Evidence for the coupling of ATP hydrolysis to the final (extension) phase of RecA protein-mediated DNA strand exchange

Abstract

RecA protein promotes a limited DNA strand exchange reaction, without ATP hydrolysis, that typically results in formation of short (1-2 kilobase pairs) regions of hybrid DNA. This nascent hybrid DNA is extended in a reaction that can be coupled to ATP hydrolysis. When ATP is hydrolyzed, the extension phase is progressive and its rate is 380 ± 20 bp min-1 at 37 °C. A single RecA nucleoprotein filament can participate in multiple DNA strand exchange reactions concurrently (involving duplex DNA fragments that are homologous to different segments of the DNA within a nucleoprotein filament), with no effect on the observed rate of ATP hydrolysis.
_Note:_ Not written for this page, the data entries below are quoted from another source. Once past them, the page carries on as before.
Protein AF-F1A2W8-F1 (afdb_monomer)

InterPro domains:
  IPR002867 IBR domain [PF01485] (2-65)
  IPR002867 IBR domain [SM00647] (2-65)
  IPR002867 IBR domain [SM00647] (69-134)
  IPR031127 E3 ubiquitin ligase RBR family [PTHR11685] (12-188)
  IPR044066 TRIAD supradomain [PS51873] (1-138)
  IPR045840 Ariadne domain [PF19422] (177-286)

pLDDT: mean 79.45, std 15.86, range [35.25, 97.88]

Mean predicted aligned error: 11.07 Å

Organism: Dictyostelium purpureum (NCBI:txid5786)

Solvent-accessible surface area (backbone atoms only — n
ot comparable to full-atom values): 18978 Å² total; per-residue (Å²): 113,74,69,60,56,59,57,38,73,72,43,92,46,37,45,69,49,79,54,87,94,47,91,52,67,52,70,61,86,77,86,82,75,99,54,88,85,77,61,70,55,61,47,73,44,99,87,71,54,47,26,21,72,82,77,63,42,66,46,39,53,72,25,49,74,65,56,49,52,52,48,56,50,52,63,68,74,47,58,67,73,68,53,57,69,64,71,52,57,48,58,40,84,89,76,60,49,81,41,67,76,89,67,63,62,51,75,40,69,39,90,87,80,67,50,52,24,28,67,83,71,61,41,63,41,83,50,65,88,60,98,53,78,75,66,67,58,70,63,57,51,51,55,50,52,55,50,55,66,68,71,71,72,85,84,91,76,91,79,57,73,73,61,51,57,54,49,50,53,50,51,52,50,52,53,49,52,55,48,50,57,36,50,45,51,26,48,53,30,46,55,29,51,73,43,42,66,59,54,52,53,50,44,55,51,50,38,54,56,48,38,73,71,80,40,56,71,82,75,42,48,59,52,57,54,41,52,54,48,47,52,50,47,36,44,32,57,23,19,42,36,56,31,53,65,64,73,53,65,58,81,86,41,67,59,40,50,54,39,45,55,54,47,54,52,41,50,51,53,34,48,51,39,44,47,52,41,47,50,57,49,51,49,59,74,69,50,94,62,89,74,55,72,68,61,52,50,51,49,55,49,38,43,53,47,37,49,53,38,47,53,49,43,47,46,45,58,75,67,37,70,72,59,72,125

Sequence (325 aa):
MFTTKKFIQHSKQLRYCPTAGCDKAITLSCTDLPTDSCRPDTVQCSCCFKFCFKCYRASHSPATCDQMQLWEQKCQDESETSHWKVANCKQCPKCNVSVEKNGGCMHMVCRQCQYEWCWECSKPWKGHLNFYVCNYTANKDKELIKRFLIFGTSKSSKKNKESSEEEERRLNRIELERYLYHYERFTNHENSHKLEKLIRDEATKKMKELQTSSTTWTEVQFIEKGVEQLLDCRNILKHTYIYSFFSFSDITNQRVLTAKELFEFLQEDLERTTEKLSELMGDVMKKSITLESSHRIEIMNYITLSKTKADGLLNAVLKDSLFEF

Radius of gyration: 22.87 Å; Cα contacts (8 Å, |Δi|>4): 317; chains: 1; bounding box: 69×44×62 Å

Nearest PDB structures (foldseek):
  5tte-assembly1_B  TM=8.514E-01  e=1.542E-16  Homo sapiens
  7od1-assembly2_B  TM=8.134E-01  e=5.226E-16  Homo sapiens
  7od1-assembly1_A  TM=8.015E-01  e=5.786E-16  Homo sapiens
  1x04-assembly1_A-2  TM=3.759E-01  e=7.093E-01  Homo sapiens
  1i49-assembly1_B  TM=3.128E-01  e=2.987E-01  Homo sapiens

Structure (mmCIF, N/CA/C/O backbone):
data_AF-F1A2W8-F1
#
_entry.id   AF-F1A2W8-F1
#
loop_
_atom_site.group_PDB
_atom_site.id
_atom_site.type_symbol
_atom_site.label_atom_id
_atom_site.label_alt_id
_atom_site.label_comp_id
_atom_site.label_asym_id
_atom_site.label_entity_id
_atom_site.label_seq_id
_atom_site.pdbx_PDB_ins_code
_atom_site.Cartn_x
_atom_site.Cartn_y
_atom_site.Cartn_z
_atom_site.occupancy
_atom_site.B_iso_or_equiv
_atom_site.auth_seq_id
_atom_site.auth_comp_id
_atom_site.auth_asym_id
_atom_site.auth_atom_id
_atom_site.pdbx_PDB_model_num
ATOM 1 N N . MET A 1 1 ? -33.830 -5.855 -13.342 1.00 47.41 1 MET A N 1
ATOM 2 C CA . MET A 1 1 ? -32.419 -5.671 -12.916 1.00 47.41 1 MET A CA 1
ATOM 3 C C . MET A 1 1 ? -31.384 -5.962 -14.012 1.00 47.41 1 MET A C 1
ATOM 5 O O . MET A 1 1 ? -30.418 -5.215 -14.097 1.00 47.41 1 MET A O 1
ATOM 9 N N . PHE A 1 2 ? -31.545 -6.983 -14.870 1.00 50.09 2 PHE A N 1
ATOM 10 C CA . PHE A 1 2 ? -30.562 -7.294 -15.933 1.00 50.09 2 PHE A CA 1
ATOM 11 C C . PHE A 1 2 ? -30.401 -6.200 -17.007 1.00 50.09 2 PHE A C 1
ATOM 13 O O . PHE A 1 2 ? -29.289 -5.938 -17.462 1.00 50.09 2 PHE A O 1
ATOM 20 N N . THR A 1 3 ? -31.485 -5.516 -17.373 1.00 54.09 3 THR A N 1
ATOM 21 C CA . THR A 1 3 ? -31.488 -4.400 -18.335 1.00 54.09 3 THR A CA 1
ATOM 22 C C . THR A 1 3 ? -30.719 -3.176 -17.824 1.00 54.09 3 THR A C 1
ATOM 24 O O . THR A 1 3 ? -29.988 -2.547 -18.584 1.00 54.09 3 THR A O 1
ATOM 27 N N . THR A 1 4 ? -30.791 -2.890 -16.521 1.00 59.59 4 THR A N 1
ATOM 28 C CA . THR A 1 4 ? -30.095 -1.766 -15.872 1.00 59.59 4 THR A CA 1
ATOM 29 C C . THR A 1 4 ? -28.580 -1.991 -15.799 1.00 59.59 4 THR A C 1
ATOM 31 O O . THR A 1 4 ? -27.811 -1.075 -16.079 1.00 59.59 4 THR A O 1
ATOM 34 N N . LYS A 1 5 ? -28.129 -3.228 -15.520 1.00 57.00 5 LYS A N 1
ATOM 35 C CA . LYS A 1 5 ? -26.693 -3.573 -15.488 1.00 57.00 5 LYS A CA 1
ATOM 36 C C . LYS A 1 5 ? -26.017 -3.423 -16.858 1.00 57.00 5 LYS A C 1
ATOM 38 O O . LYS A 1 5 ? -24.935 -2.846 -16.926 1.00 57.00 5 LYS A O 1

The ATP hydrolytic and hybrid DNA extension activities exhibit a dependence on temperature between 25 and 45 °C that is, within experimental error, identical. This provides new evidence that the two processes are coupled. Arrhenius activation energies derived from the work are 13.3 ± 1.1 kcal mole-1 for DNA strand exchange, and 14.4 ± 1.4 kcal mole-1 for ATP hydrolysis during strand exchange. The rate of branch movement in the extension phase (base pair min-1) is related to the k(cat) for ATP hydrolysis during strand exchange (min-1) by a factor equivalent to 18 bp throughout the temperature range examined. The 18-base pair factor conforms to a quantitative prediction derived from a model in which ATP hydrolysis is coupled to a facilitated rotation of the DNA substrates. RecA filaments possess an intrinsic capacity for DNA strand exchange, mediated by binding energy rather than ATP hydrolysis, that is augmented by an ATP-dependent molecular motor.